Business
Raymond’s Lifestyle Business Demerger Leads to 40% Stock Drop but Promises Enhanced Value in the Future
Raymond shares took a sharp downward spiral, plunging 40% during trading hours as the company marked the record date for the demerger of its lifestyle division. This move signaled the separation of Raymond’s core business, excluding its lifestyle segment, with the demerged Lifestyle unit set to be listed independently on stock exchanges in the coming months.
Experts from financial firms such as MOFSL and Arihant Capital Markets have projected varying valuations for the newly formed entities post the demerger. MOFSL estimated a per-share value of ₹1,415 for Raymond Ltd after considering real estate and engineering business components, while expecting the Lifestyle business to list at around ₹2,930 per share.
InCred Equities, on the other hand, valued Raymond’s Lifestyle business at ₹1,982 per share, with the realty division at ₹1,086 and the engineering business at ₹499 per share.
This strategic demerger is part of Raymond’s larger plan to separate its real estate segment in the next 15-18 months, leaving the entity focused solely on the Engineering sector. An exchange ratio of 4:5 has been established for the Lifestyle listing and 1:1 for the upcoming real estate listing.

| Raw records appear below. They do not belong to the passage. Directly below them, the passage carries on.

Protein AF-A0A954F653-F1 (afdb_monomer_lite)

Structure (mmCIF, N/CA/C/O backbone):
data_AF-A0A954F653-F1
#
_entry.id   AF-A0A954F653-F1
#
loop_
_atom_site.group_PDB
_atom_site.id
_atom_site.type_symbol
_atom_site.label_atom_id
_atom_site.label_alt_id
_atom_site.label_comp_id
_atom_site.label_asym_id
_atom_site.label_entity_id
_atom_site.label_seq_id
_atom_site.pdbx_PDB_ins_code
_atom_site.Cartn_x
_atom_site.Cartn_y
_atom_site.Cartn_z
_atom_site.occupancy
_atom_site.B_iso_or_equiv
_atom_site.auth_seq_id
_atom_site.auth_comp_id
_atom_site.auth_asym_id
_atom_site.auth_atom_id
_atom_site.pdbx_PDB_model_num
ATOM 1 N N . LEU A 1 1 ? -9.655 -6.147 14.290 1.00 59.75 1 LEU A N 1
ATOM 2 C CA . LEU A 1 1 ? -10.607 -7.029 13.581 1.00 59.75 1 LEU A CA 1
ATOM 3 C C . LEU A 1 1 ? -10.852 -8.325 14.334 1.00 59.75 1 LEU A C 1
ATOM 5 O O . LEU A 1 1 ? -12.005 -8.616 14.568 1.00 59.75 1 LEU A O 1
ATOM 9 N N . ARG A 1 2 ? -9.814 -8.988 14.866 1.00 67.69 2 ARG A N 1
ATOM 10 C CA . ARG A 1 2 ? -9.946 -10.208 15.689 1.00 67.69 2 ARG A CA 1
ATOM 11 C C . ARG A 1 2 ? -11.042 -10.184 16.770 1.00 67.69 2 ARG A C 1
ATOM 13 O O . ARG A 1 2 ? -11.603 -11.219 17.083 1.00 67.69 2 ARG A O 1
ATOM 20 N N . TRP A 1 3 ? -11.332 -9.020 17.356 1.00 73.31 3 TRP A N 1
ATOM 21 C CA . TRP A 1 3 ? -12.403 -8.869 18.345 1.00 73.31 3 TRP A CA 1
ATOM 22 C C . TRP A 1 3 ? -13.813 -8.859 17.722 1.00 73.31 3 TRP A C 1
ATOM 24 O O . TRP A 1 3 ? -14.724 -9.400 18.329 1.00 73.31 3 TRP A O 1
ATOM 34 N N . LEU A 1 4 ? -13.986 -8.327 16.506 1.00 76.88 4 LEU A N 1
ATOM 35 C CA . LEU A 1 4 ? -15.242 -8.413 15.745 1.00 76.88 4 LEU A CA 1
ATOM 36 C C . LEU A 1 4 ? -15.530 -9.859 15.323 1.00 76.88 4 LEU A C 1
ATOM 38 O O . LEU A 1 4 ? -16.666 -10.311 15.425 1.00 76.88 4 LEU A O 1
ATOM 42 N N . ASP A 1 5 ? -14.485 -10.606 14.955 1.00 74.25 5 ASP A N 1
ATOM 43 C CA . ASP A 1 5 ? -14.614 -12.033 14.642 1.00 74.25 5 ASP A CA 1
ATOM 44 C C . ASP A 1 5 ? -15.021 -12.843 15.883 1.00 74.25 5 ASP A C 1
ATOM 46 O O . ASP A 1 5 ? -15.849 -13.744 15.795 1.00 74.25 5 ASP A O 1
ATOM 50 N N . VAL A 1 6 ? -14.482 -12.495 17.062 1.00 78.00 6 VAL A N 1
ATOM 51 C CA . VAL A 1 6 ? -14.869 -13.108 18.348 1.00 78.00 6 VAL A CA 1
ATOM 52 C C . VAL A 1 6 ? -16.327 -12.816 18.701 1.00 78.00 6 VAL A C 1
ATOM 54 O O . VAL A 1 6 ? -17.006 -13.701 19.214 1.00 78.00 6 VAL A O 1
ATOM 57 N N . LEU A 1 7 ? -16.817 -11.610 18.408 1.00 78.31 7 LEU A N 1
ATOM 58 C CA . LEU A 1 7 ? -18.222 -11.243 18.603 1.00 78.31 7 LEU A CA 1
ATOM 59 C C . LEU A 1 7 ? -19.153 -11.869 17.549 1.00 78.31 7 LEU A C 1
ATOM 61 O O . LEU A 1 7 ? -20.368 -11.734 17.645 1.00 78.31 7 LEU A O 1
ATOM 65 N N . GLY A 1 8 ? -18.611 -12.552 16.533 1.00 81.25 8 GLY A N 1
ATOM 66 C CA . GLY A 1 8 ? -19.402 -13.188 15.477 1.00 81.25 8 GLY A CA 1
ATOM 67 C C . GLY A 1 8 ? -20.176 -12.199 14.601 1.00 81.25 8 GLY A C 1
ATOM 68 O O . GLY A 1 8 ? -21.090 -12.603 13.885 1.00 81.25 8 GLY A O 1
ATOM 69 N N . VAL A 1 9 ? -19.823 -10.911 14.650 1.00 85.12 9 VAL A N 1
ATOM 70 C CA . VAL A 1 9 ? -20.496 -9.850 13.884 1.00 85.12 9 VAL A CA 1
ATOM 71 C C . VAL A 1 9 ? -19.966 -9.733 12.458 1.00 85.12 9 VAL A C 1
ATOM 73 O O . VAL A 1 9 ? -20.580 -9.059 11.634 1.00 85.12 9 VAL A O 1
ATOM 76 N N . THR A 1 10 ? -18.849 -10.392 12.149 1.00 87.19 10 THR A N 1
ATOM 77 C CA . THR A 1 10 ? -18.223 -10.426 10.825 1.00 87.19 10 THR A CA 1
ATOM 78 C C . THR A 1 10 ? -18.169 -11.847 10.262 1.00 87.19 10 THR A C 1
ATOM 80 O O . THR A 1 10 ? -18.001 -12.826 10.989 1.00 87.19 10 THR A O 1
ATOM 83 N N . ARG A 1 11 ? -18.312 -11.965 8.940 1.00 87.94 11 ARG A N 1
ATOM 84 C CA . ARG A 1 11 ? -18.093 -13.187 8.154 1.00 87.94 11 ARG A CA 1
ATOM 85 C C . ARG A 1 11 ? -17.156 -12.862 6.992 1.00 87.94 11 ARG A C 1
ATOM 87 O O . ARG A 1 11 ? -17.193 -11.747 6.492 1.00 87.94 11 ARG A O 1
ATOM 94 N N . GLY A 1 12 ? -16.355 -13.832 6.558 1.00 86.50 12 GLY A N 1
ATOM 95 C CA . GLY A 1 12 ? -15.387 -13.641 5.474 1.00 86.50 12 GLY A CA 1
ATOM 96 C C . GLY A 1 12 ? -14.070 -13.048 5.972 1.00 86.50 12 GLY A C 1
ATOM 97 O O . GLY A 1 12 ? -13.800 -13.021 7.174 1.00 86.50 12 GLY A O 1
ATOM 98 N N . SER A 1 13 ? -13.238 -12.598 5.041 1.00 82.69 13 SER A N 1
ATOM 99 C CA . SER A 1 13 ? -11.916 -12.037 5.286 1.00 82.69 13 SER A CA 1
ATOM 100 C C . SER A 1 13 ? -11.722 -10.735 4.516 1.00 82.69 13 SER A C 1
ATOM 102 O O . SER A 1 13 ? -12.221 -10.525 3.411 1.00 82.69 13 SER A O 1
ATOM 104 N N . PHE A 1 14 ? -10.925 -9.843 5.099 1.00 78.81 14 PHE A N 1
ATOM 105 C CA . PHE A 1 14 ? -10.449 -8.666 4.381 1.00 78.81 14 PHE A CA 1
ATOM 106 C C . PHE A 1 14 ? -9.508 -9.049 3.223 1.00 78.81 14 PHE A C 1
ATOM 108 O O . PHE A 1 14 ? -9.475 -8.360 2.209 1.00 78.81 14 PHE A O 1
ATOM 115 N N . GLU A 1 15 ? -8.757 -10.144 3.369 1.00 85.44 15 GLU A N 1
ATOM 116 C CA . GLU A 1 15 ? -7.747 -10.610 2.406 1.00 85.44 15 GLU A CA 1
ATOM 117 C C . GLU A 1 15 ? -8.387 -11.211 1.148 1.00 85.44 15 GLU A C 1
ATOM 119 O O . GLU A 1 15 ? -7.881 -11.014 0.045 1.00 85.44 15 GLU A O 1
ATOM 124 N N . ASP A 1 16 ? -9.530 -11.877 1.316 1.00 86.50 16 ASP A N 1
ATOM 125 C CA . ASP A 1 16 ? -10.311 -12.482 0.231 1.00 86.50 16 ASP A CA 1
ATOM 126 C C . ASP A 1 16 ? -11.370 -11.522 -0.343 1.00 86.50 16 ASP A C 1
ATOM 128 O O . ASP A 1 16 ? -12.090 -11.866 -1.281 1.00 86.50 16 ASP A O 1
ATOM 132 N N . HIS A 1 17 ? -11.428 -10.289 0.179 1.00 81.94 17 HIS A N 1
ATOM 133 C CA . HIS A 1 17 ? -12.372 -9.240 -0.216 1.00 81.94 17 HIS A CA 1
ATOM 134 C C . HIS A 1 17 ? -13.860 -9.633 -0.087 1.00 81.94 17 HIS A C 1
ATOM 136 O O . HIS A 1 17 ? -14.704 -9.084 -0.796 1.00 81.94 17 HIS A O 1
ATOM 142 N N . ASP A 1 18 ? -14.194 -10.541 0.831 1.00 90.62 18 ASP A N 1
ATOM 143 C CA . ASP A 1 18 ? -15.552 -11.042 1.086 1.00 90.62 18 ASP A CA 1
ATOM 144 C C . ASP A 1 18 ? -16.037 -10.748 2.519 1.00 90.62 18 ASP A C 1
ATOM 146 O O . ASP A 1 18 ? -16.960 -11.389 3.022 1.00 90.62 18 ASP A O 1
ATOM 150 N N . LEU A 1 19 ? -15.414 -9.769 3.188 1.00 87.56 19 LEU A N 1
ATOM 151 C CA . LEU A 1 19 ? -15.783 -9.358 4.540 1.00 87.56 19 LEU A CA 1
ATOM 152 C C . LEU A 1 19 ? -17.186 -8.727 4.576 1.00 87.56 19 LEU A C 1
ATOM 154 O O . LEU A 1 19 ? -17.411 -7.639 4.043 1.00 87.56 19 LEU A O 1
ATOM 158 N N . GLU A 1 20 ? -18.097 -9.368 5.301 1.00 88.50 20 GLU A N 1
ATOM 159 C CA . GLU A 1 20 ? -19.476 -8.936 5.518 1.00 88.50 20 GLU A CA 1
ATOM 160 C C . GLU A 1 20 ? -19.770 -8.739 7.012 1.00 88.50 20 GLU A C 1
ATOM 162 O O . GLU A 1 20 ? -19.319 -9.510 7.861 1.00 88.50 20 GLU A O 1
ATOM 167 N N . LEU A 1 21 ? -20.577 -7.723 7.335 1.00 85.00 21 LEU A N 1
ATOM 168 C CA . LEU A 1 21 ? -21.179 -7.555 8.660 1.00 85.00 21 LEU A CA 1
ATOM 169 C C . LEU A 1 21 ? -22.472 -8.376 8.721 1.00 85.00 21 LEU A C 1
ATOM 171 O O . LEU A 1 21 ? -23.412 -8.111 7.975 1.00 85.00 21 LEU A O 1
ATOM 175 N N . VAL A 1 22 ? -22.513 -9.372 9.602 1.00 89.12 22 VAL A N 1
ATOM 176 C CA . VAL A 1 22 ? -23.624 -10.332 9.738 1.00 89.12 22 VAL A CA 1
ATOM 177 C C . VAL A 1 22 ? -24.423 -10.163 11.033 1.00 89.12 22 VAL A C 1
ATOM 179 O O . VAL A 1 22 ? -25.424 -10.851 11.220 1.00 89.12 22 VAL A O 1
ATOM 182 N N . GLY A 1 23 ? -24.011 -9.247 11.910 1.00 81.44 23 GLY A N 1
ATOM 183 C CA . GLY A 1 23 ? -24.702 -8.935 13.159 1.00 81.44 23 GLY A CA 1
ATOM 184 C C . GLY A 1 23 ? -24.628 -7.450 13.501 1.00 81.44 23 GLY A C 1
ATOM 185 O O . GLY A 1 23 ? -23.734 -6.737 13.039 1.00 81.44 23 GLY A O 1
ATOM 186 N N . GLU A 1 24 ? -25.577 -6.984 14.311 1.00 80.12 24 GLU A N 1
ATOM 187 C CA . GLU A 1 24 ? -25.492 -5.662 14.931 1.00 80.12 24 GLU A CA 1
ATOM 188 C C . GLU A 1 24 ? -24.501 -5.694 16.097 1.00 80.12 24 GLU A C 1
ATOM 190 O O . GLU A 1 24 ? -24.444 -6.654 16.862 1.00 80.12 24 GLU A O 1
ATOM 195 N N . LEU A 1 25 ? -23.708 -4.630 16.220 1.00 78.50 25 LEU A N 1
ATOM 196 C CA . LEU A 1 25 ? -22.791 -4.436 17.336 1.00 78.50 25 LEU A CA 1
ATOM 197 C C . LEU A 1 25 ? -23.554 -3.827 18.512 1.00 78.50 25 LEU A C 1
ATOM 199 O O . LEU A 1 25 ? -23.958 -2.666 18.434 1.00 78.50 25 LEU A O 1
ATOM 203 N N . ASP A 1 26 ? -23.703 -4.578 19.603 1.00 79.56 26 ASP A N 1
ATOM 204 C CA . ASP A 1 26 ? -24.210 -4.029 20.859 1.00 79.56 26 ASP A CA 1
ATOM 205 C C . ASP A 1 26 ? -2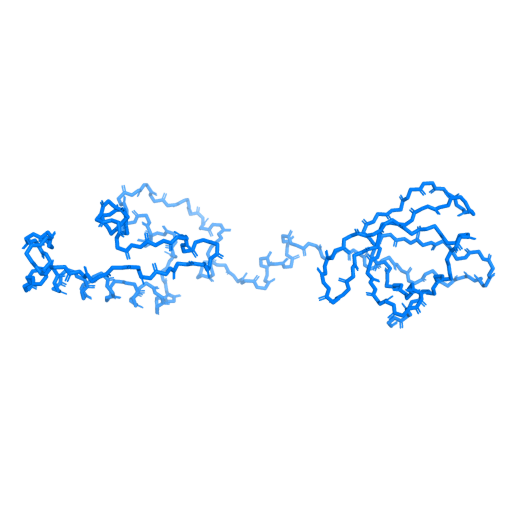3.160 -3.070 21.460 1.00 79.56 26 ASP A C 1
ATOM 207 O O . ASP A 1 26 ? -22.030 -3.489 21.739 1.00 79.56 26 ASP A O 1
ATOM 211 N N . PRO A 1 27 ? -23.498 -1.786 21.700 1.00 75.75 27 PRO A N 1
ATOM 212 C CA . PRO A 1 27 ? -22.617 -0.852 22.393 1.00 75.75 27 PRO A CA 1
ATOM 213 C C . PRO A 1 27 ? -22.110 -1.354 23.755 1.00 75.75 27 PRO A C 1
ATOM 215 O O . PRO A 1 27 ? -21.029 -0.947 24.175 1.00 75.75 27 PRO A O 1
ATOM 218 N N . GLY A 1 28 ? -22.863 -2.223 24.438 1.00 78.88 28 GLY A N 1
ATOM 219 C CA . GLY A 1 28 ? -22.485 -2.835 25.714 1.00 78.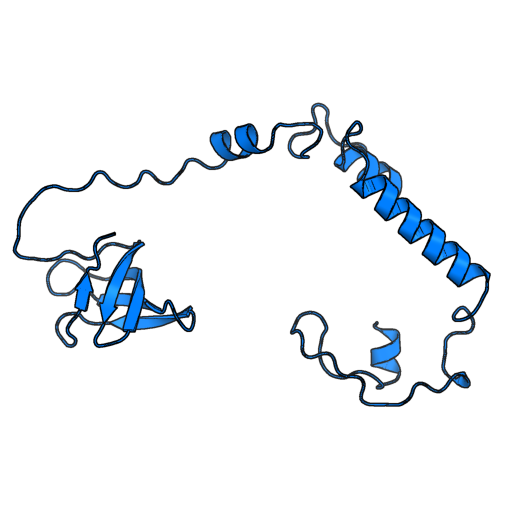88 28 GLY A CA 1
ATOM 220 C C . GLY A 1 28 ? -21.413 -3.927 25.611 1.00 78.88 28 GLY A C 1
ATOM 221 O O . GLY A 1 28 ? -20.737 -4.205 26.600 1.00 78.88 28 GLY A O 1
ATOM 222 N N . GLU A 1 29 ? -21.215 -4.511 24.427 1.00 78.38 29 GLU A N 1
ATOM 223 C CA . GLU A 1 29 ? -20.178 -5.519 24.154 1.00 78.38 29 GLU A CA 1
ATOM 224 C C . GLU A 1 29 ? -18.880 -4.897 23.619 1.00 78.38 29 GLU A C 1
ATOM 226 O O . GLU A 1 29 ? -17.856 -5.574 23.467 1.00 78.38 29 GLU A O 1
ATOM 231 N N . LEU A 1 30 ? -18.896 -3.589 23.343 1.00 77.69 30 LEU A N 1
ATOM 232 C CA . LEU A 1 30 ? -17.714 -2.868 22.900 1.00 77.69 30 LEU A CA 1
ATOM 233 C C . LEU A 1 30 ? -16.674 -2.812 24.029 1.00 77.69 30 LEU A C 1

Arihant Capital Markets highlighted the significant growth potential in Raymond’s real estate division, with ongoing development in Thane‘s 40 acres projected to generate a revenue potential of around ₹25,000 crore over eight years. The engineering business is also poised for growth, particularly with the recent acquisition of MPPL, which promises substantial value unlocking in aerospace and defense segments.
The engineering arm, comprising Raymond Engineering and MPPL, is expected to double revenues over the next few years. With strong ties to key players like HAL and global giants Boeing, Airbus, and Comac, Raymond’s Engineering business is geared towards a phase of heightened demand and expansion.